Beginning with the line that holds "ATOM 122 N N" in the data below, give again every line through the one that holds "ATOM 124 C C", exactly as written.

□ □ □ □

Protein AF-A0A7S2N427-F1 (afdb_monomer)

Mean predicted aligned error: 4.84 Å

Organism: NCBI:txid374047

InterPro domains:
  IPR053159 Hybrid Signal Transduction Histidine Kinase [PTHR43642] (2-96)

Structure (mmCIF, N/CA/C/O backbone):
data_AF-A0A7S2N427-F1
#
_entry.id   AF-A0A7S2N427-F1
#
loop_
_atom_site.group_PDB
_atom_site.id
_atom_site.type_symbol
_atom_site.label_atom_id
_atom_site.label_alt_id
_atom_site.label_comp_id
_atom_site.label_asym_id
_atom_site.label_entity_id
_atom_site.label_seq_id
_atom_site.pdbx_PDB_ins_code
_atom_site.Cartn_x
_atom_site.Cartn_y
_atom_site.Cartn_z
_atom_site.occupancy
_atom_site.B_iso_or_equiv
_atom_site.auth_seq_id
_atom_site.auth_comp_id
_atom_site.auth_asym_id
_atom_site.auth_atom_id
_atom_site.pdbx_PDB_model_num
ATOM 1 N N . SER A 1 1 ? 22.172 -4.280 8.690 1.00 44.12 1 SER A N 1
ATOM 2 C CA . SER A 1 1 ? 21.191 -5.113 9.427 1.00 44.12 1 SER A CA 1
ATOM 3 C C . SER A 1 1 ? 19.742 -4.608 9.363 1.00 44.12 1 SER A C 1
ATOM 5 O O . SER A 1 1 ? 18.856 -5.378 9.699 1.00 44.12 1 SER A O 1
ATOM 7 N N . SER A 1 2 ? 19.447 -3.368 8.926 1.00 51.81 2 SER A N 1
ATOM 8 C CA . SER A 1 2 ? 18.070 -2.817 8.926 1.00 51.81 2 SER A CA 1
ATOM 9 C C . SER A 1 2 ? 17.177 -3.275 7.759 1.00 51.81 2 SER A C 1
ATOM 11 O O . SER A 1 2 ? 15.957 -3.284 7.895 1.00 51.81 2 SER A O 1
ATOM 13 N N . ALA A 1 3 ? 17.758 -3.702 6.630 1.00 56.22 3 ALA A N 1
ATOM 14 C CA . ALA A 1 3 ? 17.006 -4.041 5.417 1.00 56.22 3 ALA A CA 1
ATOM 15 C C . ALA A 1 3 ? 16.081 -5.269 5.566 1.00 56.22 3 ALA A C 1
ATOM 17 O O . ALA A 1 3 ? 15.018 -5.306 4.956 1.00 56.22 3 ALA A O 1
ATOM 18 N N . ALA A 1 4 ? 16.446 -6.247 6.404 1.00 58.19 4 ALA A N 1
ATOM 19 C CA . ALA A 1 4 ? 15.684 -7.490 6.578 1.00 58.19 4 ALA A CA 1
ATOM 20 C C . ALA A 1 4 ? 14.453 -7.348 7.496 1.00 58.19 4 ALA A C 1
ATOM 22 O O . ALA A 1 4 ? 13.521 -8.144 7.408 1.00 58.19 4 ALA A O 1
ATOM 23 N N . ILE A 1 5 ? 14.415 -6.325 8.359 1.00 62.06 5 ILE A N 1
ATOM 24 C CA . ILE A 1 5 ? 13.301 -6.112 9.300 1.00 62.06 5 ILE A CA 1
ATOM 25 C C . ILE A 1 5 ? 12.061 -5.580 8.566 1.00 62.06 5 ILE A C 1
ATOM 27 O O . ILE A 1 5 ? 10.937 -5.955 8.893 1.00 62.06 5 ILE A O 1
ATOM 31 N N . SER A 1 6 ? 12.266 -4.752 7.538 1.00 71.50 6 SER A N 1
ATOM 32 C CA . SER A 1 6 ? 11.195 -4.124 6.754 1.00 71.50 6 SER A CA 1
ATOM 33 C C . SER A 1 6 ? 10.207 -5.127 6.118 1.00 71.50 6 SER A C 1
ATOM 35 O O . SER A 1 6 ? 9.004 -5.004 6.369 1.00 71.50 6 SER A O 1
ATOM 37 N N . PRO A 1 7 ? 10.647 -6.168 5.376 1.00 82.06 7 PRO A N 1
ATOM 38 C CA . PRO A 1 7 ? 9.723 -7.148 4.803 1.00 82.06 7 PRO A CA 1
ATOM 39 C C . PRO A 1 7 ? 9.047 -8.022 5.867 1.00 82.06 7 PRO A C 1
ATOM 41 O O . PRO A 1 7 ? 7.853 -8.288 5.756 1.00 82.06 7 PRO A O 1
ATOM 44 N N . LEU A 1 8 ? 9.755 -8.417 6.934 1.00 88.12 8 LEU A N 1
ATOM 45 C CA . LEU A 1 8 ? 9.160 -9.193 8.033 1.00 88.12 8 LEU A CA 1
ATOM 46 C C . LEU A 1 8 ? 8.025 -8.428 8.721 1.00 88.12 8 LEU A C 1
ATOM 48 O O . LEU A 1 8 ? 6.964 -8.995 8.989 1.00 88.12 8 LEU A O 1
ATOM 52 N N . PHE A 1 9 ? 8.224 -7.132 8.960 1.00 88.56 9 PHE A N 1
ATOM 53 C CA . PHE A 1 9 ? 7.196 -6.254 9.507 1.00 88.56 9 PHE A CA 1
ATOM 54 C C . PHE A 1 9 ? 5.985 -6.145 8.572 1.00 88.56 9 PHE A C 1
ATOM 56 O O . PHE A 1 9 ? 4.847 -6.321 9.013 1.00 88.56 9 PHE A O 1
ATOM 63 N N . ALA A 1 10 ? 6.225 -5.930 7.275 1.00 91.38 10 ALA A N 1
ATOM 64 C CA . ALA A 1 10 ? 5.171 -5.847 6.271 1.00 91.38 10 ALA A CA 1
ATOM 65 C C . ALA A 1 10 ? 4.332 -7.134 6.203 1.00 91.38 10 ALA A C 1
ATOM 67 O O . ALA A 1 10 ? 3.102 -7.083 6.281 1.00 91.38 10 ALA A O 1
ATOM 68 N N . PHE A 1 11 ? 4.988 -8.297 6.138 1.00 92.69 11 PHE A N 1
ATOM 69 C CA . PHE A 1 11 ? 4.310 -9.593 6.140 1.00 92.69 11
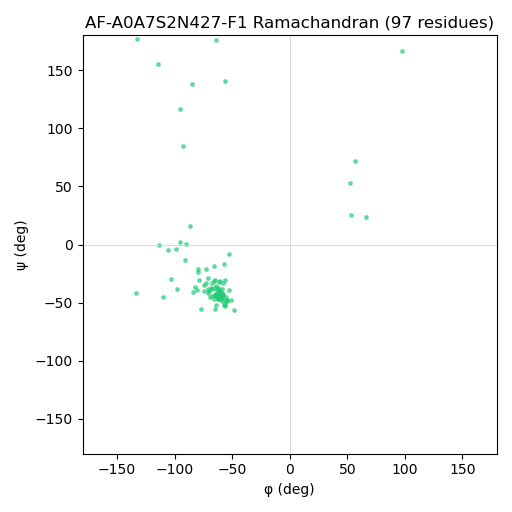 PHE A CA 1
ATOM 70 C C . PHE A 1 11 ? 3.487 -9.799 7.404 1.00 92.69 11 PHE A C 1
ATOM 72 O O . PHE A 1 11 ? 2.339 -10.241 7.327 1.00 92.69 11 PHE A O 1
ATOM 79 N N . ARG A 1 12 ? 4.045 -9.449 8.567 1.00 94.50 12 ARG A N 1
ATOM 80 C CA . ARG A 1 12 ? 3.345 -9.616 9.837 1.00 94.50 12 ARG A CA 1
ATOM 81 C C . ARG A 1 12 ? 2.095 -8.743 9.917 1.00 94.50 12 ARG A C 1
ATOM 83 O O . ARG A 1 12 ? 1.055 -9.240 10.346 1.00 94.50 12 ARG A O 1
ATOM 90 N N . LEU A 1 13 ? 2.167 -7.486 9.481 1.00 93.50 13 LEU A N 1
ATOM 91 C CA . LEU A 1 13 ? 1.003 -6.596 9.450 1.00 93.50 13 LEU A CA 1
ATOM 92 C C . LEU A 1 13 ? -0.094 -7.103 8.511 1.00 93.50 13 LEU A C 1
ATOM 94 O O . LEU A 1 13 ? -1.269 -7.086 8.884 1.00 93.50 13 LEU A O 1
ATOM 98 N N . VAL A 1 14 ? 0.272 -7.594 7.323 1.00 95.56 14 VAL A N 1
ATOM 99 C CA . VAL A 1 14 ? -0.698 -8.179 6.385 1.00 95.56 14 VAL A CA 1
ATOM 100 C C . VAL A 1 14 ? -1.346 -9.426 6.989 1.00 95.56 14 VAL A C 1
ATOM 102 O O . VAL A 1 14 ? -2.568 -9.529 6.987 1.00 95.56 14 VAL A O 1
ATOM 105 N N . GLN A 1 15 ? -0.570 -10.334 7.589 1.00 96.50 15 GLN A N 1
ATOM 106 C CA . GLN A 1 15 ? -1.113 -11.527 8.250 1.00 96.50 15 GLN A CA 1
ATOM 107 C C . GLN A 1 15 ? -2.100 -11.187 9.371 1.00 96.50 15 GLN A C 1
ATOM 109 O O . GLN A 1 15 ? -3.156 -11.809 9.464 1.00 96.50 15 GLN A O 1
ATOM 114 N N . LEU A 1 16 ? -1.773 -10.209 10.222 1.00 96.50 16 LEU A N 1
ATOM 115 C CA . LEU A 1 16 ? -2.673 -9.764 11.288 1.00 96.50 16 LEU A CA 1
ATOM 116 C C . LEU A 1 16 ? -3.960 -9.166 10.712 1.00 96.50 16 LEU A C 1
ATOM 118 O O . LEU A 1 16 ? -5.041 -9.515 11.175 1.00 96.50 16 LEU A O 1
ATOM 122 N N . SER A 1 17 ? -3.842 -8.347 9.666 1.00 96.12 17 SER A N 1
ATOM 123 C CA . SER A 1 17 ? -4.988 -7.732 8.986 1.00 96.12 17 SER A CA 1
ATOM 124 C C . SER A 1 17 ? -5.906 -8.775 8.337 1.00 96.12 17 SER A C 1
ATOM 126 O O . SER A 1 17 ? -7.125 -8.664 8.389 1.00 96.12 17 SER A O 1
ATOM 128 N N . LEU A 1 18 ? -5.333 -9.829 7.750 1.00 95.19 18 LEU A N 1
ATOM 129 C CA . LEU A 1 18 ? -6.106 -10.928 7.165 1.00 95.19 18 LEU A CA 1
ATOM 130 C C . LEU A 1 18 ? -6.755 -11.817 8.231 1.00 95.19 18 LEU A C 1
ATOM 132 O O . LEU A 1 18 ? -7.842 -12.342 8.009 1.00 95.19 18 LEU A O 1
ATOM 136 N N . ARG A 1 19 ? -6.103 -11.993 9.387 1.00 97.56 19 ARG A N 1
ATOM 137 C CA . ARG A 1 19 ? -6.593 -12.865 10.463 1.00 97.56 19 ARG A CA 1
ATOM 138 C C . ARG A 1 19 ? -7.662 -12.211 11.334 1.00 97.56 19 ARG A C 1
ATOM 140 O O . ARG A 1 19 ? -8.583 -12.899 11.760 1.00 97.56 19 ARG A O 1
ATOM 147 N N . TYR A 1 20 ? -7.509 -10.926 11.642 1.00 96.81 20 TYR A N 1
ATOM 148 C CA . TYR A 1 20 ? -8.341 -10.220 12.623 1.00 96.81 20 TYR A CA 1
ATOM 149 C C . TYR A 1 20 ? -9.223 -9.130 12.006 1.00 96.81 20 TYR A C 1
ATOM 151 O O . TYR A 1 20 ? -9.995 -8.497 12.721 1.00 96.81 20 TYR A O 1
ATOM 159 N N . GLY A 1 21 ? -9.145 -8.937 10.689 1.00 95.12 21 GLY A N 1
ATOM 160 C CA . GLY A 1 21 ? -9.867 -7.892 9.978 1.00 95.12 21 GLY A CA 1
ATOM 161 C C . GLY A 1 21 ? -9.014 -6.653 9.716 1.00 95.12 21 GLY A C 1
ATOM 162 O O . GLY A 1 21 ? -7.918 -6.474 10.249 1.00 95.12 21 GLY A O 1
ATOM 163 N N . LEU A 1 22 ? -9.531 -5.804 8.833 1.00 94.56 22 LEU A N 1
ATOM 164 C CA . LEU A 1 22 ? -8.844 -4.615 8.345 1.00 94.56 22 LEU A CA 1
ATOM 165 C C . LEU A 1 22 ? -9.054 -3.435 9.302 1.00 94.56 22 LEU A C 1
ATOM 167 O O . LEU A 1 22 ? -10.175 -3.180 9.739 1.00 94.56 22 LEU A O 1
ATOM 171 N N . CYS A 1 23 ? -7.993 -2.672 9.553 1.00 91.81 23 CYS A N 1
ATOM 172 C CA . CYS A 1 23 ? -8.031 -1.403 10.278 1.00 91.81 23 CYS A CA 1
ATOM 173 C C . CYS A 1 23 ? -7.235 -0.314 9.540 1.00 91.81 23 CYS A C 1
ATOM 175 O O . CYS A 1 23 ? -6.589 -0.572 8.521 1.00 91.81 23 CYS A O 1
ATOM 177 N N . ASN A 1 24 ? -7.245 0.912 10.071 1.00 90.75 24 ASN A N 1
ATOM 178 C CA . ASN A 1 24 ? -6.511 2.047 9.503 1.00 90.75 24 ASN A CA 1
ATOM 179 C C . ASN A 1 24 ? -5.021 1.737 9.285 1.00 90.75 24 ASN A C 1
ATOM 181 O O . ASN A 1 24 ? -4.443 2.123 8.270 1.00 90.75 24 ASN A O 1
ATOM 185 N N . GLU A 1 25 ? -4.405 1.010 10.214 1.00 91.00 25 GLU A N 1
ATOM 186 C CA . GLU A 1 25 ? -2.997 0.620 10.175 1.00 91.00 25 GLU A CA 1
ATOM 187 C C . GLU A 1 25 ? -2.716 -0.473 9.131 1.00 91.00 25 GLU A C 1
ATOM 189 O O . GLU A 1 25 ? -1.584 -0.583 8.650 1.00 91.00 25 GLU A O 1
ATOM 194 N N . SER A 1 26 ? -3.730 -1.236 8.702 1.00 93.06 26 SER A N 1
ATOM 195 C CA . SER A 1 26 ? -3.587 -2.222 7.621 1.00 93.06 26 SER A CA 1
ATOM 196 C C . SER A 1 26 ? -3.100 -1.571 6.328 1.00 93.06 26 SER A C 1
ATOM 198 O O . SER A 1 26 ? -2.322 -2.177 5.594 1.00 93.06 26 SER A O 1
ATOM 200 N N . VAL A 1 27 ? -3.489 -0.316 6.077 1.00 93.56 27 VAL A N 1
ATOM 201 C CA . VAL A 1 27 ? -3.036 0.489 4.933 1.00 93.56 27 VAL A CA 1
ATOM 202 C C . VAL A 1 27 ? -1.506 0.487 4.827 1.00 93.56 27 VAL A C 1
ATOM 204 O O . VAL A 1 27 ? -0.963 0.219 3.751 1.00 93.56 27 VAL A O 1
ATOM 207 N N . VAL A 1 28 ? -0.821 0.724 5.953 1.00 91.12 28 VAL A N 1
ATOM 208 C CA . VAL A 1 28 ? 0.647 0.735 6.046 1.00 91.12 28 VAL A CA 1
ATOM 209 C C . VAL A 1 28 ? 1.208 -0.657 5.764 1.00 91.12 28 VAL A C 1
ATOM 211 O O . VAL A 1 28 ? 2.148 -0.792 4.986 1.00 91.12 28 VAL A O 1
ATOM 214 N N . GLY A 1 29 ? 0.591 -1.699 6.325 1.00 93.25 29 GLY A N 1
ATOM 215 C CA . GLY A 1 29 ? 0.989 -3.084 6.074 1.00 93.25 29 GLY A CA 1
ATOM 216 C C . GLY A 1 29 ? 0.988 -3.442 4.587 1.00 93.25 29 GLY A C 1
ATOM 217 O O . GLY A 1 29 ? 1.985 -3.952 4.077 1.00 93.25 29 GLY A O 1
ATOM 218 N N . PHE A 1 30 ? -0.094 -3.122 3.871 1.00 95.06 30 PHE A N 1
ATOM 219 C CA . PHE A 1 30 ? -0.230 -3.467 2.452 1.00 95.06 30 PHE A CA 1
ATOM 220 C C . PHE A 1 30 ? 0.695 -2.660 1.530 1.00 95.06 30 PHE A C 1
ATOM 222 O O . PHE A 1 30 ? 1.251 -3.239 0.597 1.00 95.06 30 PHE A O 1
ATOM 229 N N . ILE A 1 31 ? 0.922 -1.362 1.783 1.00 94.69 31 ILE A N 1
ATOM 230 C CA . ILE A 1 31 ? 1.882 -0.598 0.965 1.00 94.69 31 ILE A CA 1
ATOM 231 C C . ILE A 1 31 ? 3.320 -1.057 1.237 1.00 94.69 31 ILE A C 1
ATOM 233 O O . ILE A 1 31 ? 4.088 -1.245 0.298 1.00 94.69 31 ILE A O 1
ATOM 237 N N . SER A 1 32 ? 3.687 -1.335 2.492 1.00 93.00 32 SER A N 1
ATOM 238 C CA . SER A 1 32 ? 5.010 -1.882 2.815 1.00 93.00 32 SER A CA 1
ATOM 239 C C . SER A 1 32 ? 5.214 -3.271 2.204 1.00 93.00 32 SER A C 1
ATOM 241 O O . SER A 1 32 ? 6.306 -3.579 1.730 1.00 93.00 32 SER A O 1
ATOM 243 N N . TYR A 1 33 ? 4.160 -4.087 2.142 1.00 94.50 33 TYR A N 1
ATOM 244 C CA . TYR A 1 33 ? 4.187 -5.391 1.479 1.00 94.50 33 TYR A CA 1
ATOM 245 C C . TYR A 1 33 ? 4.429 -5.254 -0.028 1.00 94.50 33 TYR A C 1
ATOM 247 O O . TYR A 1 33 ? 5.278 -5.952 -0.580 1.00 94.50 33 TYR A O 1
ATOM 255 N N . ALA A 1 34 ? 3.771 -4.296 -0.683 1.00 94.44 34 ALA A N 1
ATOM 256 C CA . ALA A 1 34 ? 4.032 -3.981 -2.085 1.00 94.44 34 ALA A CA 1
ATOM 257 C C . ALA A 1 34 ? 5.501 -3.590 -2.333 1.00 94.44 34 ALA A C 1
ATOM 259 O O . ALA A 1 34 ? 6.126 -4.067 -3.279 1.00 94.44 34 ALA A O 1
ATOM 260 N N . TYR A 1 35 ? 6.092 -2.782 -1.451 1.00 91.44 35 TYR A N 1
ATOM 261 C CA . TYR A 1 35 ? 7.515 -2.441 -1.536 1.00 91.44 35 TYR A CA 1
ATOM 262 C C . TYR A 1 35 ? 8.439 -3.641 -1.334 1.00 91.44 35 TYR A C 1
ATOM 264 O O . TYR A 1 35 ? 9.460 -3.732 -2.015 1.00 91.44 35 TYR A O 1
ATOM 272 N N . ALA A 1 36 ? 8.089 -4.565 -0.437 1.00 91.62 36 ALA A N 1
ATOM 273 C CA . ALA A 1 36 ? 8.835 -5.806 -0.260 1.00 91.62 36 ALA A CA 1
ATOM 274 C C . ALA A 1 36 ? 8.788 -6.671 -1.531 1.00 91.62 36 ALA A C 1
ATOM 276 O O . ALA A 1 36 ? 9.829 -7.153 -1.972 1.00 91.62 36 ALA A O 1
ATOM 277 N N . LEU A 1 37 ? 7.621 -6.802 -2.173 1.00 92.12 37 LEU A N 1
ATOM 278 C CA . LEU A 1 37 ? 7.490 -7.507 -3.455 1.00 92.12 37 LEU A CA 1
ATOM 279 C C . LEU A 1 37 ? 8.381 -6.891 -4.538 1.00 92.12 37 LEU A C 1
ATOM 281 O O . LEU A 1 37 ? 9.131 -7.615 -5.192 1.00 92.12 37 LEU A O 1
ATOM 285 N N . ARG A 1 38 ? 8.385 -5.558 -4.663 1.00 90.69 38 ARG A N 1
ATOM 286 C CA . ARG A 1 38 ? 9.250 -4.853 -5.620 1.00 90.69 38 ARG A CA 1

□ □ □ □

■ Expected output:
ATOM 122 N N . SER A 1 17 ? -3.842 -8.347 9.666 1.00 96.12 17 SER A N 1
ATOM 123 C CA . SER A 1 17 ? -4.988 -7.732 8.986 1.00 96.12 17 SER A CA 1
ATOM 124 C C . SER A 1 17 ? -5.906 -8.775 8.337 1.00 96.12 17 SER A C 1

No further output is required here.